The company previewed a color-depth sensor for release by the end of 2027.
The strategy dates to 2017 and has produced a 2D MEMS scanning chip in 2021, the first automotive-grade SPAD-SoC in 2022, and a RISC-V LiDAR processor in 2024.
The chip question moved to the center of the industry on May 28, when BYD used its Intelligence Strategy event to unveil the XUANJI A3, which it called China’s first self-developed 4nm automotive driving system-on-chip.
BYD said the chip natively supports Level 3 and Level 4 autonomy, that a three-chip configuration delivers more than 2,100 TOPS, and that it is already in mass production.
The carmaker also said its entire lineup can now be optionally equipped with a LiDAR version of its God’s Eye driver-assistance system, and pledged to invest more than 100 billion yuan in intelligent-driving research.

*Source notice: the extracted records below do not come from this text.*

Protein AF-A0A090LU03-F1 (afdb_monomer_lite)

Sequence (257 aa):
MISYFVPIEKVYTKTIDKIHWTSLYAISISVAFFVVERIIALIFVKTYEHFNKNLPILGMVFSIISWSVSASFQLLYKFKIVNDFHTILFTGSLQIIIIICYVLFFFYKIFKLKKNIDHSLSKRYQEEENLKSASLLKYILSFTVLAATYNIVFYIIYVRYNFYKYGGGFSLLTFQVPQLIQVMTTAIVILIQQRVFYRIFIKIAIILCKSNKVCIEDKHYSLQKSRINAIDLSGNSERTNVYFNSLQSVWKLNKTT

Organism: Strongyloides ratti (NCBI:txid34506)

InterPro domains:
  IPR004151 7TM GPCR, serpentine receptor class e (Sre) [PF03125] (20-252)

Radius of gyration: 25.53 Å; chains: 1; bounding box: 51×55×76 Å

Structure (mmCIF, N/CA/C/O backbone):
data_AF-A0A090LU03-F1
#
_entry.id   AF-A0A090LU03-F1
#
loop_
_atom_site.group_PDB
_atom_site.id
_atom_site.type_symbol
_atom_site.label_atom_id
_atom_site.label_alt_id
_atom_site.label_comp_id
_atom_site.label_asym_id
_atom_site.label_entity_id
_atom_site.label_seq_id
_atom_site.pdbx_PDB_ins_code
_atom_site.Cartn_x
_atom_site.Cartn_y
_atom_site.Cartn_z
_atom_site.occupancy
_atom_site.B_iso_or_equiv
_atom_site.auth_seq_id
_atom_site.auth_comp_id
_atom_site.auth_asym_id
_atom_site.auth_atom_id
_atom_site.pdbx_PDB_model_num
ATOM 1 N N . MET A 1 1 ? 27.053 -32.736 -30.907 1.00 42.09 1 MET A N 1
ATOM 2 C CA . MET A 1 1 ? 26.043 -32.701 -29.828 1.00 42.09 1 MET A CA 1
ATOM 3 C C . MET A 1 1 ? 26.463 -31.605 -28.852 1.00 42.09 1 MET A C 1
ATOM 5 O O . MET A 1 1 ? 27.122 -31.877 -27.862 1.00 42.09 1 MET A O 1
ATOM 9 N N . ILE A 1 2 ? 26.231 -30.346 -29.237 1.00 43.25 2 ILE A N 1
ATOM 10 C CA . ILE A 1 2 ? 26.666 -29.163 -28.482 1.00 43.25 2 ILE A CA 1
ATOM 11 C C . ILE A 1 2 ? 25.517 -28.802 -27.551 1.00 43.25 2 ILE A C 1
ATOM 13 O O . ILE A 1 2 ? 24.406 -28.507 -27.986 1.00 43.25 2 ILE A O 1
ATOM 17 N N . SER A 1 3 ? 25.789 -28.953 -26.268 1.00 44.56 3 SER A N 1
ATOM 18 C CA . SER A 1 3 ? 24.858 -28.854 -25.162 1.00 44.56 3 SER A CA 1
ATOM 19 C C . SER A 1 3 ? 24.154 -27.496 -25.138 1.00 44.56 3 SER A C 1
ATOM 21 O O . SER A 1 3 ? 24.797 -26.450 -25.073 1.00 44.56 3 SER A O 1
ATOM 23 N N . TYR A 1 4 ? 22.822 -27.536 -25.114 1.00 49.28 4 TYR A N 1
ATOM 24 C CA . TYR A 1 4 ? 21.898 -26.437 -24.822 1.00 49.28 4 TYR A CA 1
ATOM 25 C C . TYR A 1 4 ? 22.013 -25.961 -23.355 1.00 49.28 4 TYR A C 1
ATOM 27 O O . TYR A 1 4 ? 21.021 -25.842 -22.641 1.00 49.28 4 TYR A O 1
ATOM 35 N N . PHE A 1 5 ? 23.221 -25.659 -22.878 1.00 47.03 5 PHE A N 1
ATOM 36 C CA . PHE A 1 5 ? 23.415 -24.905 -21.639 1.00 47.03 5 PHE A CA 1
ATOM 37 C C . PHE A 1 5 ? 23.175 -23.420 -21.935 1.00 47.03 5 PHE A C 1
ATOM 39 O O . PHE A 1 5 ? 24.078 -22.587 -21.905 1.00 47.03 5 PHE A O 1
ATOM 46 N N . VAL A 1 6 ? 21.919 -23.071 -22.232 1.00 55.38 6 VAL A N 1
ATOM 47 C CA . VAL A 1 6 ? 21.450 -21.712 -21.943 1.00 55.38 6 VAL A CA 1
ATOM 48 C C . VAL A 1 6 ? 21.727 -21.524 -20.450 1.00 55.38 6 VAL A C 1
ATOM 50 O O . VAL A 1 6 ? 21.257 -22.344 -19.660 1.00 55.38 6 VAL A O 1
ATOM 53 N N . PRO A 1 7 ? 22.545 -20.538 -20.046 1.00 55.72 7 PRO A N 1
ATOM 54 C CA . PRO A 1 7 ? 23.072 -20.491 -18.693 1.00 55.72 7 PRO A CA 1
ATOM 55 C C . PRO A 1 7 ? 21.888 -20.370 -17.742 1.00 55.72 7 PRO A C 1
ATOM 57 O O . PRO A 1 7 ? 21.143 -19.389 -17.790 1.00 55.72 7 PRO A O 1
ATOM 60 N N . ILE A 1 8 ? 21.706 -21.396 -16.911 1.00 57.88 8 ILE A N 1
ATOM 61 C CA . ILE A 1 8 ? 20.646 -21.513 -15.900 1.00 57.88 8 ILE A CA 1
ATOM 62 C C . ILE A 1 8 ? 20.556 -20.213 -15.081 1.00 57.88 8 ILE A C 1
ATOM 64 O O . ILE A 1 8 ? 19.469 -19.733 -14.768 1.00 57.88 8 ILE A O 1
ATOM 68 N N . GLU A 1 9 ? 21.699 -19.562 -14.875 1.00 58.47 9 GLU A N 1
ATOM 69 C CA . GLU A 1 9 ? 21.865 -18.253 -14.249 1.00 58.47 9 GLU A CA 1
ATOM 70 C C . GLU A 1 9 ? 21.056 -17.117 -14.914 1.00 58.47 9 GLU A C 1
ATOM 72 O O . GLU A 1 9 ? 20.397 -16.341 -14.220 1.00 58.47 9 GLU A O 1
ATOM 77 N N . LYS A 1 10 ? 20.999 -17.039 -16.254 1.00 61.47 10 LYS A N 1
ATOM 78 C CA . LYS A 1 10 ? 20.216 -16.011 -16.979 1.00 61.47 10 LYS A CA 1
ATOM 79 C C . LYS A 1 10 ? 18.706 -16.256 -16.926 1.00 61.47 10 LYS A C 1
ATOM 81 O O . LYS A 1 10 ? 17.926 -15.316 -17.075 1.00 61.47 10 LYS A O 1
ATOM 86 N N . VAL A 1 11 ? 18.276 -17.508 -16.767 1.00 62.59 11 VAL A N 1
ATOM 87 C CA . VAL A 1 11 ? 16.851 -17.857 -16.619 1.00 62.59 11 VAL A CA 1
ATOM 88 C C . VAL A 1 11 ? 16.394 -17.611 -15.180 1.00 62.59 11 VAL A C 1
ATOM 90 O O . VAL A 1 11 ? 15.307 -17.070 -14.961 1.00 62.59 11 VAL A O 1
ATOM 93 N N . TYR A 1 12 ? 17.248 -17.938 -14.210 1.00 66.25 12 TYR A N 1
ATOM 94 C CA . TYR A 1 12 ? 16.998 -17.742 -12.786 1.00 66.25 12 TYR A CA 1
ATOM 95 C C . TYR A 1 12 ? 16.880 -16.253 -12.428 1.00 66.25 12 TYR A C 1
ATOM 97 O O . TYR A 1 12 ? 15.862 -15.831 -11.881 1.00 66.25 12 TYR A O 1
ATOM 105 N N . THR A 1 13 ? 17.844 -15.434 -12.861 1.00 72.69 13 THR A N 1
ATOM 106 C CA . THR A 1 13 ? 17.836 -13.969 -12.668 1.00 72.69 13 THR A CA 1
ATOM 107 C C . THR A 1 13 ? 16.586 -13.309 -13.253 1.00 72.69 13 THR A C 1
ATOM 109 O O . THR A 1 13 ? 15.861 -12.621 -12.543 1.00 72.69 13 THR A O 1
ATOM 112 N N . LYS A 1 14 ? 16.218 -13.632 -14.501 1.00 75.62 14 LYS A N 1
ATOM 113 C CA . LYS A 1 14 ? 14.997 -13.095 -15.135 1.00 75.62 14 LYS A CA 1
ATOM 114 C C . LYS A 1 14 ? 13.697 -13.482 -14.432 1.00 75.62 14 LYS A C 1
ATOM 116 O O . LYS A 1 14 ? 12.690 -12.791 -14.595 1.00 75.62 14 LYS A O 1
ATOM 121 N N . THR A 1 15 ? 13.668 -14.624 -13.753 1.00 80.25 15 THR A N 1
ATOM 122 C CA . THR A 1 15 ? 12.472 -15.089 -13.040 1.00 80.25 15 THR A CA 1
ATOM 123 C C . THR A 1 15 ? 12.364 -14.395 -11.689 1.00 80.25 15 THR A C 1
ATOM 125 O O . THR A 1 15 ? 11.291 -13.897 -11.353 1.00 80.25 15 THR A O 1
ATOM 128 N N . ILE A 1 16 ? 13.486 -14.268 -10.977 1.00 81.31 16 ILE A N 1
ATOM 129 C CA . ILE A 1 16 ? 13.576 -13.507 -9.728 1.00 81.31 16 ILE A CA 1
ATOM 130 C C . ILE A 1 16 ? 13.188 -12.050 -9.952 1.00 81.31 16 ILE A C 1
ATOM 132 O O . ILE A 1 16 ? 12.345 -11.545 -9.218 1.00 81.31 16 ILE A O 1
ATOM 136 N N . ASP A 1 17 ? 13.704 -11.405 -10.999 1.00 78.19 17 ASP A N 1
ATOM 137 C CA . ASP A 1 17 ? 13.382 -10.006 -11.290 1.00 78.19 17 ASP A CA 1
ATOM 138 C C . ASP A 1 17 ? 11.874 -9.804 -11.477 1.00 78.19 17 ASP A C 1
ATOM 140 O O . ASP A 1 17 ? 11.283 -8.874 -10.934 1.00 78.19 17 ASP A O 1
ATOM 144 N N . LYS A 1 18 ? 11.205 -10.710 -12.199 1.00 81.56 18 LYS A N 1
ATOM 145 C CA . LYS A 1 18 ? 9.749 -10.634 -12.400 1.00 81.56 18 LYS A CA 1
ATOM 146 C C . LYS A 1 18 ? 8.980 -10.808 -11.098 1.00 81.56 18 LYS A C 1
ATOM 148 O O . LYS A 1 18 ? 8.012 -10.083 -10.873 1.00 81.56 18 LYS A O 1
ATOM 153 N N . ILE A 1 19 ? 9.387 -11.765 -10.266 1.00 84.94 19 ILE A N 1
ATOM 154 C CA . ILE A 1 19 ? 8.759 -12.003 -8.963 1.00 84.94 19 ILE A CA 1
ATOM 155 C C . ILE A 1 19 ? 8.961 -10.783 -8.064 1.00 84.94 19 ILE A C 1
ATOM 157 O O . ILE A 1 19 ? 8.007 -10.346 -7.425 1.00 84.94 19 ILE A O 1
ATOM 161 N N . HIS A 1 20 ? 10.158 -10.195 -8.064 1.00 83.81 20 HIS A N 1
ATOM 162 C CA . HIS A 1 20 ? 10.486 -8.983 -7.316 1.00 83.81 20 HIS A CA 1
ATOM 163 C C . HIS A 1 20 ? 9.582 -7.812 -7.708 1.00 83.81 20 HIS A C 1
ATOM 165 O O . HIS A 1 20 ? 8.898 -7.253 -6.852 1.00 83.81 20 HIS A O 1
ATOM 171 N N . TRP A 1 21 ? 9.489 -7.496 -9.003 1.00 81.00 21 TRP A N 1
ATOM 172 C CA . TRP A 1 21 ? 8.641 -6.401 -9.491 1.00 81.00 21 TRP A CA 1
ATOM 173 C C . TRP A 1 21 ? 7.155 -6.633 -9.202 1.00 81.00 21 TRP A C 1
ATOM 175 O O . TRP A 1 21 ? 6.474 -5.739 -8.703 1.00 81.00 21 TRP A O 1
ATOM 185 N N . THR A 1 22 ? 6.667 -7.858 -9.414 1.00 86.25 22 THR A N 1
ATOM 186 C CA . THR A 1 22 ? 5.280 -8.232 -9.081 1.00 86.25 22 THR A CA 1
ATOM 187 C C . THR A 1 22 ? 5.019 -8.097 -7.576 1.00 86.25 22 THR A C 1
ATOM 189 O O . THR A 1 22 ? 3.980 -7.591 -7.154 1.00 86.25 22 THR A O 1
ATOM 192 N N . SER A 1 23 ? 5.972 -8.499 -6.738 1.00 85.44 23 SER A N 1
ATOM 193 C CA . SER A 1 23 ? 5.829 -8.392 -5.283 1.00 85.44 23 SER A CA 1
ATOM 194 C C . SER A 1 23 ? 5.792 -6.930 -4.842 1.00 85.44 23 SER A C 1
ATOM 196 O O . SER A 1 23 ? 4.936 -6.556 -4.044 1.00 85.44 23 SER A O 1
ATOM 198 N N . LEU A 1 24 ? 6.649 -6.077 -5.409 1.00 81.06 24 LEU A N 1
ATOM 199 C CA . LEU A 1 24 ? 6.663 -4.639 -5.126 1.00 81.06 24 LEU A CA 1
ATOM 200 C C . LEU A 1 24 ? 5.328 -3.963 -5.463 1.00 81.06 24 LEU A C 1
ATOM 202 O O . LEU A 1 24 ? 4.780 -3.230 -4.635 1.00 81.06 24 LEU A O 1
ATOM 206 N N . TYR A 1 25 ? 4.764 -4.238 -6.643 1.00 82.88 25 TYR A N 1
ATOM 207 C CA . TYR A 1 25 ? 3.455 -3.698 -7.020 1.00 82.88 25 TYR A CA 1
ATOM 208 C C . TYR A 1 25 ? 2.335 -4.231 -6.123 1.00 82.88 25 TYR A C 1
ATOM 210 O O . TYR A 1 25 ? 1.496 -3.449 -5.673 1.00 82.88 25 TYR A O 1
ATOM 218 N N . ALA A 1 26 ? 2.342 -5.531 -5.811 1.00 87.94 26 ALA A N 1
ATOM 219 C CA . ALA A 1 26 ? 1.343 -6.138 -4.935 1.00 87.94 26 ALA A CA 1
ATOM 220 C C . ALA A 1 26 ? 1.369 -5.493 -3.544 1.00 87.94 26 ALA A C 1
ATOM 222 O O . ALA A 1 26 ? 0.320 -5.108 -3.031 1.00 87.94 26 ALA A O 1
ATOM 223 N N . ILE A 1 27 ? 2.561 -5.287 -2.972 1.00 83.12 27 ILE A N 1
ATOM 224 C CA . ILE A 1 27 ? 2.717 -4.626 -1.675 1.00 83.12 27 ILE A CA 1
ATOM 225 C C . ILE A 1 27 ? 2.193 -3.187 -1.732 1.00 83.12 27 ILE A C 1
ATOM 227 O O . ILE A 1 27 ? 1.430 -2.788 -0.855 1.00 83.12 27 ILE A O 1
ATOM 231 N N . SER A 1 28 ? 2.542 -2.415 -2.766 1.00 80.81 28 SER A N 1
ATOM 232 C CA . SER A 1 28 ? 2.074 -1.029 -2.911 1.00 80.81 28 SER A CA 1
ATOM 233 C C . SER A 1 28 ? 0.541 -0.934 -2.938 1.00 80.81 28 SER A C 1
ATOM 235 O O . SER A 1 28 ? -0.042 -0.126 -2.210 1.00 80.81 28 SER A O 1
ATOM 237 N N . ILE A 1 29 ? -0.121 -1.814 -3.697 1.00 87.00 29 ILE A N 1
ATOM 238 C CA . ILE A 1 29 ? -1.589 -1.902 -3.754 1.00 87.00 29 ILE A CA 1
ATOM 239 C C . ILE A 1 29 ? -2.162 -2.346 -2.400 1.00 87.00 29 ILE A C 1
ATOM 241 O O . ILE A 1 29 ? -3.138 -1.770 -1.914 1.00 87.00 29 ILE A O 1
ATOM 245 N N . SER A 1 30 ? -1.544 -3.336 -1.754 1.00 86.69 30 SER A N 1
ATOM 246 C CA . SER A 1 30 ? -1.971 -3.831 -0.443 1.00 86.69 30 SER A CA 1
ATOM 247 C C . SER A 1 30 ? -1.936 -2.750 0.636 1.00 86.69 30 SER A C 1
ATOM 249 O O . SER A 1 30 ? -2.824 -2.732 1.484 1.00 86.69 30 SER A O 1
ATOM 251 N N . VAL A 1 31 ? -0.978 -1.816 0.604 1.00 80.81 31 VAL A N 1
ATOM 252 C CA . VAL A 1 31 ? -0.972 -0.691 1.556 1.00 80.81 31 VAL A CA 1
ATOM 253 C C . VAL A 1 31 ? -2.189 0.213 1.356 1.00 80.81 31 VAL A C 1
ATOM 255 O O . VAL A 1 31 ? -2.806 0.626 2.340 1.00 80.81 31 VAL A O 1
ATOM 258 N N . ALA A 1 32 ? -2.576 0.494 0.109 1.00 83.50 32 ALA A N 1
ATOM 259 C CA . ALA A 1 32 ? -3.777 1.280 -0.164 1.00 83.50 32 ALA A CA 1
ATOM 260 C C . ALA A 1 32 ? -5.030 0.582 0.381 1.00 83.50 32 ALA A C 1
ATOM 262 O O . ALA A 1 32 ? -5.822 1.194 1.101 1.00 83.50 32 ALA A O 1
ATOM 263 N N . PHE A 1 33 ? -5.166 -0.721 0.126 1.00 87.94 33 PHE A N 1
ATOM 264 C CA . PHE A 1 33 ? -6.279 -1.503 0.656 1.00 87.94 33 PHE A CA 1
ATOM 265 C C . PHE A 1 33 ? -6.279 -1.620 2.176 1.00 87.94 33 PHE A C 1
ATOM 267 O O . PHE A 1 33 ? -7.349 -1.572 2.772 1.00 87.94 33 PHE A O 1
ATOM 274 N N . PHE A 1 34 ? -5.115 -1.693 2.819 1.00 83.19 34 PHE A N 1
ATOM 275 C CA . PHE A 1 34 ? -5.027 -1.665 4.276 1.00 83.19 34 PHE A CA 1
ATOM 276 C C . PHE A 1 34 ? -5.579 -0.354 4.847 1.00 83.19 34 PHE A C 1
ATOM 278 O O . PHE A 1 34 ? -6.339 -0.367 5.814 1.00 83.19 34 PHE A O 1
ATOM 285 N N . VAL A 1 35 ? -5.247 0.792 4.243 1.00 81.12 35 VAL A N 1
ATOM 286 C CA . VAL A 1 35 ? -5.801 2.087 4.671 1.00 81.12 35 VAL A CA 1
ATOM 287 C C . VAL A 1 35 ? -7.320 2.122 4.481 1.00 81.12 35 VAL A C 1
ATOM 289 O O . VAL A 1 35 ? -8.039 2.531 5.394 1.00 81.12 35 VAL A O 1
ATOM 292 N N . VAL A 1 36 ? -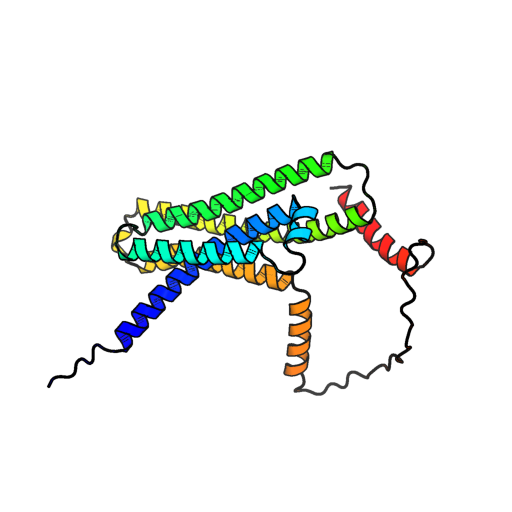7.815 1.649 3.334 1.00 85.88 36 VAL A N 1
ATOM 293 C CA . VAL A 1 36 ? -9.255 1.560 3.045 1.00 85.88 36 VAL A CA 1
ATOM 294 C C . VAL A 1 36 ? -9.963 0.652 4.053 1.00 85.88 36 VAL A C 1
ATOM 296 O O . VAL A 1 36 ? -10.958 1.061 4.648 1.00 85.88 36 VAL A O 1
ATOM 299 N N . GLU A 1 37 ? -9.427 -0.541 4.311 1.00 84.88 37 GLU A N 1
ATOM 300 C CA . GLU A 1 37 ? -9.936 -1.488 5.306 1.00 84.88 37 GLU A CA 1
ATOM 301 C C . GLU A 1 37 ? -10.035 -0.841 6.688 1.00 84.88 37 GLU A C 1
ATOM 303 O O . GLU A 1 37 ? -11.070 -0.940 7.348 1.00 84.88 37 GLU A O 1
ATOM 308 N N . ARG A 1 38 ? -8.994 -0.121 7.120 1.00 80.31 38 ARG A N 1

A LiDAR visualization BYD displayed on stage — a grayscale-and-point-cloud freeway scene under an overpass — closely resembles imagery RoboSense showed at its own April Tech Day, though BYD did not name a LiDAR supplier during the event.
Customers
RoboSense said it had accumulated design wins across 177 vehicle models from 36 automakers and Tier-1 suppliers as of March, with start of production reached for 69 models and an automotive order backlog exceeding 9 million units.
It named BYD, Geely, IM Motors and the Chinese joint ventures of Toyota, Nissan, Volkswagen and General Motors among its automotive customers, and was named Geely’s 2026 strategic partner during the quarter.
The company said its LiDAR appeared on 42.3% of LiDAR-equipped vehicles displayed at the Beijing auto show this year, citing the trade outlet ijiwei.com, and that it serves more than 40 brands across over 80 models.
On BYD, RoboSense said it had captured roughly 80% of the carmaker’s intelligent-driving LiDAR adoption by 2026 and serves as the exclusive supplier for several model launches, with vehicles across multiple BYD sub-brands carrying its sensors.
In robotaxis, RoboSense said its EM4 main sensor and E1 blind-spot unit had been adopted by more than 90% of leading global operators, including Didi, Baidu’s Apollo Go, WeRide and Pony.ai.
Its EM4 and E1 were selected for WeRide’s next-generation Robotaxi GXR, with 2,000 units due this year; WeRide’s GXR fleet stood at 1,023 vehicles in January.
The company also counts humanoid developers including Unitree, AgiBot and Galbot among its robotics customers, and has expanded beyond sensors into robot vision systems and dexterous hands.